Furthermore, let us address the plane problem of axisymmetric deformation of the plane radial stretched or compressed circular membrane in the central contact region 0 ≤ r ≤ b, where the radial displacement at r = b is denoted by $u(b)$. It is obvious that $dw/dr=0$ when 0 ≤ r ≤ b because the slope angle of the membrane is zero in this region, i.e., $\theta =0$ when 0 ≤ r ≤ b. So, after substituting $dw/dr=0$ into Equations (5), (9) and (10), it may be found that

$$e_r=\frac{du}{dr},$$

(13)

$${\sigma }_r=\frac{E}{1-{\nu }^2}\left(\frac{du}{dr}+\nu \frac{u}{r}\right),$$

(14)

and

$${\sigma }_t=\frac{E}{1-{\nu }^2}\left(\frac{u}{r}+\nu \frac{du}{dr}\right).$$

(15)

Substituting Equations (14) and (15) into Equation (4) and using $dw/dr=0$, we obtain an equation containing only the radial displacement u

$$r^2\frac{d^{2}u}{d{r}^2}+r\frac{du}{dr}-u=0.$$

(16)

Obviously Equation (16) satisfies the form of the Euler equation, and it is not difficult for us to obtain its general solution $u(r)=C_{1}r+C_2/r$, where $C_1$ and $C_2$ are two undetermined constants. Now let us address the conditions to determine $C_1$ and $C_2$, or the conditions that the special solution of Equation (16) must satisfy. According to the characteristics of the physical phenomenon of axisymmetric deformation of the plane radial stretched or compressed circular membrane in the central contact region 0 ≤ r ≤ b, it is not difficult for us to understand that the radial displacement is equal to zero at the center of the circular membrane, that is

$$u=0 \mathrm{at} r=0.$$

(17)

Moreover, at r = b, the radial displacement is denoted by $u(b)$, that is

$$u=u(b) \mathrm{at} r=b.$$

(18)

Therefore, from Equation (17), we know that $C_2$ must be equal to zero to make sure that the value of the radial displacement u is finite at r = 0, and further, from Equation (18), we can obtain $C_1=u(b)/b$. Then, the special solution of Equation (16) may be written as

$$\frac{u(r)}{r}=\frac{u(b)}{b}.$$

(19)

Substituting Equation (19) into Equations (6), (13)–(15), it may finally be found that

$$e_r=e_t=\frac{u(b)}{b}$$

(20)

and

$${\sigma }_r={\sigma }_t=\frac{E}{1-\nu }\frac{u(b)}{b}.$$

(21)

Equations (20) and (21) indicate that the strain and stress are uniformly distributed in the central contact region 0 ≤ r ≤ b.
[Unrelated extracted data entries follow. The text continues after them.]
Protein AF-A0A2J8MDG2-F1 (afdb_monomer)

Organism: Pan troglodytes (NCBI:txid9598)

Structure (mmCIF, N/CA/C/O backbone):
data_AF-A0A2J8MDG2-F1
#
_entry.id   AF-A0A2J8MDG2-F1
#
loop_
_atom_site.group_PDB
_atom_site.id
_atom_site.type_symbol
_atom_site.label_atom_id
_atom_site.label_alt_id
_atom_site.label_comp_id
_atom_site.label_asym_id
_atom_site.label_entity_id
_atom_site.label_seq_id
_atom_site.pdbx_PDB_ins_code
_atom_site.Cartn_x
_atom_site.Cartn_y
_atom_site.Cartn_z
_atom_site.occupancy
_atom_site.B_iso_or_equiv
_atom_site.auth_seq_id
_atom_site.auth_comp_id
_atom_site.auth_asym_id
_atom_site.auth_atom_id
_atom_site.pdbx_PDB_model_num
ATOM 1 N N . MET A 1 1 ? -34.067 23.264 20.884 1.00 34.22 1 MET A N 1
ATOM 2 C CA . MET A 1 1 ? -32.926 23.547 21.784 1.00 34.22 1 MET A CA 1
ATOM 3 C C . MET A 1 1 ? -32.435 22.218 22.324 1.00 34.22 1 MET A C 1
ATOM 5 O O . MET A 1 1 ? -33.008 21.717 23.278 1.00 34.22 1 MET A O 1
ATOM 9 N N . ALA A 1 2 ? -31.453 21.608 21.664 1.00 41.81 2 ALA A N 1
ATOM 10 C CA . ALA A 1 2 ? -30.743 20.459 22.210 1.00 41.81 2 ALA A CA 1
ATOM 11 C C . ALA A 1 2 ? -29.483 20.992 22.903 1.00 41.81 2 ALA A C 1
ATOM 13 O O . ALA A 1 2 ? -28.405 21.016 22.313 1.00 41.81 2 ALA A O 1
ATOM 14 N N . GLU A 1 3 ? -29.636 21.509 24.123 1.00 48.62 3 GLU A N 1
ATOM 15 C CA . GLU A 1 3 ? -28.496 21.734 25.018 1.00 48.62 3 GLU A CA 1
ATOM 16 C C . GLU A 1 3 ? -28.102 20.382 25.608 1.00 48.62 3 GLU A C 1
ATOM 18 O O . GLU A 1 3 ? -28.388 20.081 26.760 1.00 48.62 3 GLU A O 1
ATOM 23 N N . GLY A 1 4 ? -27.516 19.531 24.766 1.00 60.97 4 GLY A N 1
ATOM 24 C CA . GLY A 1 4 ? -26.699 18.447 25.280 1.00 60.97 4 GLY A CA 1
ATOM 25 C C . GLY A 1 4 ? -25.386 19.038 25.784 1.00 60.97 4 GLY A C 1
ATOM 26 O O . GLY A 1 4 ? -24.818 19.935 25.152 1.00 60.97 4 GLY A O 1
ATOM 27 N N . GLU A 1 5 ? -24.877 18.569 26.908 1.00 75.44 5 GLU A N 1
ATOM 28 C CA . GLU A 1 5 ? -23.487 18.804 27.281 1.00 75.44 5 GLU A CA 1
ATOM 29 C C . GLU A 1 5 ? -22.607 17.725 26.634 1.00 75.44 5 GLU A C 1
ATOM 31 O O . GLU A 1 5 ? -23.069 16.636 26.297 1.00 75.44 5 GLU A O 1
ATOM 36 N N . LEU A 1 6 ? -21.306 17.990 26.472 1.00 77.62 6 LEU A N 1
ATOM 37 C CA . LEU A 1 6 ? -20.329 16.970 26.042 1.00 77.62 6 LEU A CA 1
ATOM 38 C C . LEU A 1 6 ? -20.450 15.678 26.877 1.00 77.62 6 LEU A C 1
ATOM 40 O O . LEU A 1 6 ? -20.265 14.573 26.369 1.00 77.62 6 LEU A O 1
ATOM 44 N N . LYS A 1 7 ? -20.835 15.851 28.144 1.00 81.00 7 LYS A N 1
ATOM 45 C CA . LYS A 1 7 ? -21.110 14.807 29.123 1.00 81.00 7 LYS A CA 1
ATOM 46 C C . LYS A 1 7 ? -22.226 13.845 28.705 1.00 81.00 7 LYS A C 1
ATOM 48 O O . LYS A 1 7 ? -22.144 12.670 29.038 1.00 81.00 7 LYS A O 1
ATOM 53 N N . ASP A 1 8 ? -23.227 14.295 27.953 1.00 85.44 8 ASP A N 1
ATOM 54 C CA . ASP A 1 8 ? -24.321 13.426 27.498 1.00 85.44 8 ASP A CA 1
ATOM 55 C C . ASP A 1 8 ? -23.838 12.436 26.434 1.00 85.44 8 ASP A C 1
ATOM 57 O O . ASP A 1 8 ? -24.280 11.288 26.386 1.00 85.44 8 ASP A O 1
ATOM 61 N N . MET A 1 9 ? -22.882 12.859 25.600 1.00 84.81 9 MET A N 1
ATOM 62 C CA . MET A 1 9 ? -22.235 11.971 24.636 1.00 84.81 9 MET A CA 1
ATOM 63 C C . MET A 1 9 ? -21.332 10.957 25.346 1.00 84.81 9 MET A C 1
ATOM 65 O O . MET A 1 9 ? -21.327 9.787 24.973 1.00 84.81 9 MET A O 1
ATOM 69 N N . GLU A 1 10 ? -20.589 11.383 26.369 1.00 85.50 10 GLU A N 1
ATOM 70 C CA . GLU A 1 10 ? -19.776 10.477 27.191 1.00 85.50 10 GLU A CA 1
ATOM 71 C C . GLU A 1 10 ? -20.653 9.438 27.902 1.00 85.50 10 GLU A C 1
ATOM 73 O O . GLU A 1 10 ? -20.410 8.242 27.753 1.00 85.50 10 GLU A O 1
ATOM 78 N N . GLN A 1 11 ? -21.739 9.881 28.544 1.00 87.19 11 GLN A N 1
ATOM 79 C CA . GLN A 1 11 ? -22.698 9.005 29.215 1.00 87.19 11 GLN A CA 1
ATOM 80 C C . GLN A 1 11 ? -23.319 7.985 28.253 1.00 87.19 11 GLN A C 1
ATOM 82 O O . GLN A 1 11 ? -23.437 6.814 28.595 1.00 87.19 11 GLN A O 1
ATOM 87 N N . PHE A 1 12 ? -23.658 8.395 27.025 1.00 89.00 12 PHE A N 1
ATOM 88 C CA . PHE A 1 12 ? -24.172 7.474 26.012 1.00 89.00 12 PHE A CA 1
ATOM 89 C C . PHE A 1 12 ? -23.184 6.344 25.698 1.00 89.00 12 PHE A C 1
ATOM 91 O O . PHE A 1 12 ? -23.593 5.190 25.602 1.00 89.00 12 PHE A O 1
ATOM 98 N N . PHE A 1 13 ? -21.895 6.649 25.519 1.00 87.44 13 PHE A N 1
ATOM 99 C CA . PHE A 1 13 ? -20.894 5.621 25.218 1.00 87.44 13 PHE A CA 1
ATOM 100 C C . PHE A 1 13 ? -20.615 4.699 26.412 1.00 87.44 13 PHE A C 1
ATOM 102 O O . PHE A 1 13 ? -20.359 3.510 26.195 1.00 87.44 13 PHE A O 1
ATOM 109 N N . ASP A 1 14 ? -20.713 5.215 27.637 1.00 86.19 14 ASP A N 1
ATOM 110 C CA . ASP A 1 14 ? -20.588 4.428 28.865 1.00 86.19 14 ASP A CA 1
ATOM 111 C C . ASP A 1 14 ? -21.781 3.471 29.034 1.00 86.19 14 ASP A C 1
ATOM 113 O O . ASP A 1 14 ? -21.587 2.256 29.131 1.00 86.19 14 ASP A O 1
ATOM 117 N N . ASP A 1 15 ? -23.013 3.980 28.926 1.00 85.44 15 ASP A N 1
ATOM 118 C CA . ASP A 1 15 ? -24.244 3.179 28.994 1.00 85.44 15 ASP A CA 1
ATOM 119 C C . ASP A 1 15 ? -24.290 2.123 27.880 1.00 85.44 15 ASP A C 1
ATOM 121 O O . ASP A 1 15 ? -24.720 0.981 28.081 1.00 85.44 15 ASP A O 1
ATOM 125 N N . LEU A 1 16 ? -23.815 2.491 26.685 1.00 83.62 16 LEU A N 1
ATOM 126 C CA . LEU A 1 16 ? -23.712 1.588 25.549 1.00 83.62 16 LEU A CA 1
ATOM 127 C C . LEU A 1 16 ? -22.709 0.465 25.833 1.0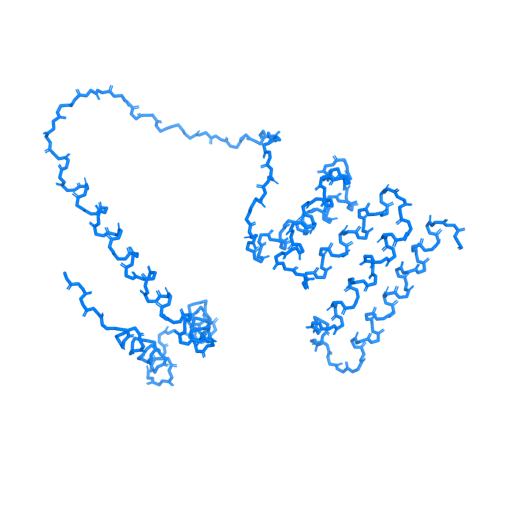0 83.62 16 LEU A C 1
ATOM 129 O O . LEU A 1 16 ? -22.996 -0.690 25.536 1.00 83.62 16 LEU A O 1
ATOM 133 N N . SER A 1 17 ? -21.551 0.775 26.418 1.00 80.81 17 SER A N 1
ATOM 134 C CA . SER A 1 17 ? -20.555 -0.228 26.807 1.00 80.81 17 SER A CA 1
ATOM 135 C C . SER A 1 17 ? -21.100 -1.196 27.863 1.00 80.81 17 SER A C 1
ATOM 137 O O . SER A 1 17 ? -20.913 -2.412 27.740 1.00 80.81 17 SER A O 1
ATOM 139 N N . ASP A 1 18 ? -21.822 -0.681 28.859 1.00 76.94 18 ASP A N 1
ATOM 140 C CA . ASP A 1 18 ? -22.387 -1.479 29.949 1.00 76.94 18 ASP A CA 1
ATOM 141 C C . ASP A 1 18 ? -23.550 -2.369 29.502 1.00 76.94 18 ASP A C 1
ATOM 143 O O . ASP A 1 18 ? -23.620 -3.543 29.882 1.00 76.94 18 ASP A O 1
ATOM 147 N N . SER A 1 19 ? -24.383 -1.879 28.584 1.00 72.00 19 SER A N 1
ATOM 148 C CA . SER A 1 19 ? -25.465 -2.661 27.970 1.00 72.00 19 SER A CA 1
ATOM 149 C C . SER A 1 19 ? -24.958 -3.916 27.241 1.00 72.00 19 SER A C 1
ATOM 151 O O . SER A 1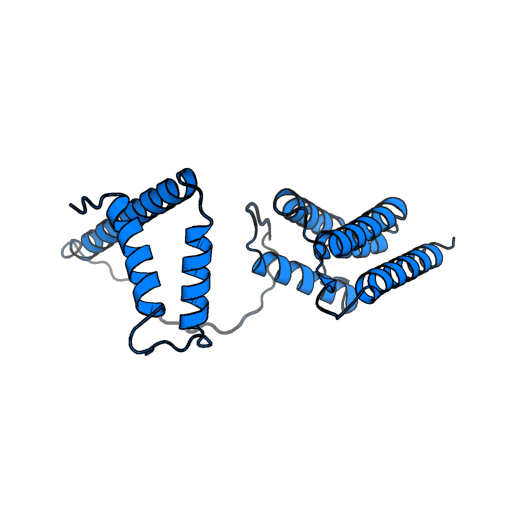 19 ? -25.681 -4.902 27.116 1.00 72.00 19 SER A O 1
ATOM 153 N N . PHE A 1 20 ? -23.696 -3.933 26.789 1.00 66.38 20 PHE A N 1
ATOM 154 C CA . PHE A 1 20 ? -23.073 -5.110 26.163 1.00 66.38 20 PHE A CA 1
ATOM 155 C C . PHE A 1 20 ? -22.193 -5.935 27.111 1.00 66.38 20 PHE A C 1
ATOM 157 O O . PHE A 1 20 ? -21.736 -7.023 26.728 1.00 66.38 20 PHE A O 1
ATOM 164 N N . SER A 1 21 ? -21.929 -5.443 28.326 1.00 64.44 21 SER A N 1
ATOM 165 C CA . SER A 1 21 ? -21.057 -6.099 29.303 1.00 64.44 21 SER A CA 1
ATOM 166 C C . SER A 1 21 ? -21.832 -7.033 30.240 1.00 64.44 21 SER A C 1
ATOM 168 O O . SER A 1 21 ? -21.314 -8.099 30.589 1.00 64.44 21 SER A O 1
ATOM 170 N N . GLY A 1 22 ? -23.092 -6.718 30.562 1.00 57.25 22 GLY A N 1
ATOM 171 C CA . GLY A 1 22 ? -23.885 -7.537 31.473 1.00 57.25 22 GLY A CA 1
ATOM 172 C C . GLY A 1 22 ? -25.370 -7.204 31.498 1.00 57.25 22 GLY A C 1
ATOM 173 O O . GLY A 1 22 ? -25.784 -6.339 32.251 1.00 57.25 22 GLY A O 1
ATOM 174 N N . THR A 1 23 ? -26.158 -7.948 30.720 1.00 50.25 23 THR A N 1
ATOM 175 C CA . THR A 1 23 ? -27.514 -8.482 30.988 1.00 50.25 23 THR A CA 1
ATOM 176 C C . THR A 1 23 ? -28.208 -8.720 29.640 1.00 50.25 23 THR A C 1
ATOM 178 O O . THR A 1 23 ? -28.428 -7.797 28.876 1.00 50.25 23 THR A O 1
ATOM 181 N N . GLU A 1 24 ? -28.449 -10.001 29.332 1.00 52.72 24 GLU A N 1
ATOM 182 C CA . GLU A 1 24 ? -29.195 -10.541 28.173 1.00 52.72 24 GLU A CA 1
ATOM 183 C C . GLU A 1 24 ? -28.747 -10.091 26.755 1.00 52.72 24 GLU A C 1
ATOM 185 O O . GLU A 1 24 ? -29.111 -9.024 26.270 1.00 52.72 24 GLU A O 1
ATOM 190 N N . PRO A 1 25 ? -27.975 -10.912 26.010 1.00 53.34 25 PRO A N 1
ATOM 191 C CA . PRO A 1 25 ? -27.446 -10.505 24.718 1.00 53.34 25 PRO A CA 1
ATOM 192 C C . PRO A 1 25 ? -28.470 -10.763 23.605 1.00 53.34 25 PRO A C 1
ATOM 194 O O . PRO A 1 25 ? -28.458 -11.828 22.991 1.00 53.34 25 PRO A O 1
ATOM 197 N N . GLU A 1 26 ? -29.298 -9.777 23.258 1.00 58.31 26 GLU A N 1
ATOM 198 C CA . GLU A 1 26 ? -29.958 -9.789 21.938 1.00 58.31 26 GLU A CA 1
ATOM 199 C C . GLU A 1 26 ? -28.930 -9.627 20.803 1.00 58.31 26 GLU A C 1
ATOM 201 O O . GLU A 1 26 ? -29.127 -10.106 19.684 1.00 58.31 26 GLU A O 1
ATOM 206 N N . VAL A 1 27 ? -27.768 -9.031 21.095 1.00 63.41 27 VAL A N 1
ATOM 207 C CA . VAL A 1 27 ? -26.686 -8.850 20.124 1.00 63.41 27 VAL A CA 1
ATOM 208 C C . VAL A 1 27 ? -25.539 -9.814 20.412 1.00 63.41 27 VAL A C 1
ATOM 210 O O . VAL A 1 27 ? -24.726 -9.631 21.318 1.00 63.41 27 VAL A O 1
ATOM 213 N N . HIS A 1 28 ? -25.442 -10.859 19.592 1.00 65.81 28 HIS A N 1
ATOM 214 C CA . HIS A 1 28 ? -24.353 -11.825 19.682 1.00 65.81 28 HIS A CA 1
ATOM 215 C C . HIS A 1 28 ? -22.989 -11.156 19.413 1.00 65.81 28 HIS A C 1
ATOM 217 O O . HIS A 1 28 ? -22.828 -10.414 18.444 1.00 65.81 28 HIS A O 1
ATOM 223 N N . LYS A 1 29 ? -21.962 -11.471 20.216 1.00 69.06 29 LYS A N 1
ATOM 224 C CA . LYS A 1 29 ? -20.613 -10.860 20.126 1.00 69.06 29 LYS A CA 1
ATOM 225 C C . LYS A 1 29 ? -19.917 -11.057 18.771 1.00 69.06 29 LYS A C 1
ATOM 227 O O . LYS A 1 29 ? -19.021 -10.292 18.427 1.00 69.06 29 LYS A O 1
ATOM 232 N N . THR A 1 30 ? -20.308 -12.086 18.020 1.00 77.94 30 THR A N 1
ATOM 233 C CA . THR A 1 30 ? -19.799 -12.372 16.665 1.00 77.94 30 THR A CA 1
ATOM 234 C C . THR A 1 30 ? -20.741 -11.918 15.549 1.00 77.94 30 THR A C 1
ATOM 236 O O . THR A 1 30 ? -20.420 -12.108 14.379 1.00 77.94 30 THR A O 1
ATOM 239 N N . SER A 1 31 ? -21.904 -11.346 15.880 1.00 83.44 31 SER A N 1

Now, let us address the boundary conditions at r = a and the continuous conditions at r = b for the large deflection problem of axisymmetric deformation of the membrane in the annular region b ≤ r ≤ a. The boundary conditions at r = a are

$$\frac{u}{r}=\frac{1}{Eh}\left[\frac{d}{dr}\left(r{\sigma }_{r}h\right)-\nu {\sigma }_{r}h-qr\frac{dw}{dr}\right]=0 \mathrm{at} r=a$$

(22)

and

$$w=0 \mathrm{at} r=a.$$

(23)

The continuous conditions at r = b are

$$w=g \mathrm{at} r=b,$$

(24)

$${\left(\frac{u}{r}\right)}_A=\frac{1}{Eh}\left[\frac{d}{dr}\left(r{\sigma }_{r}h\right)-\nu {\sigma }_{r}h-qr\frac{dw}{dr}\right]={\left(\frac{u}{r}\right)}_B=\frac{u(b)}{b} \mathrm{at} r=b,$$

(25)

and

$${\left({\sigma }_r\right)}_A={\left({\sigma }_r\right)}_B=\frac{E}{1-\nu }\frac{u(b)}{b} \mathrm{at} r=b,$$

(26)

where ${( )}_A$ and ${( )}_B$ represent the values of various variables on the two sides of the inter-connecting circle of r = b, and the subscript A refers to the annular region b ≤ r ≤ a, while the subscript B refers to the circular region 0 ≤ r ≤ b. In addition, from the above discussion on the plane problem, we know that $dw/dr=0$ at r = b.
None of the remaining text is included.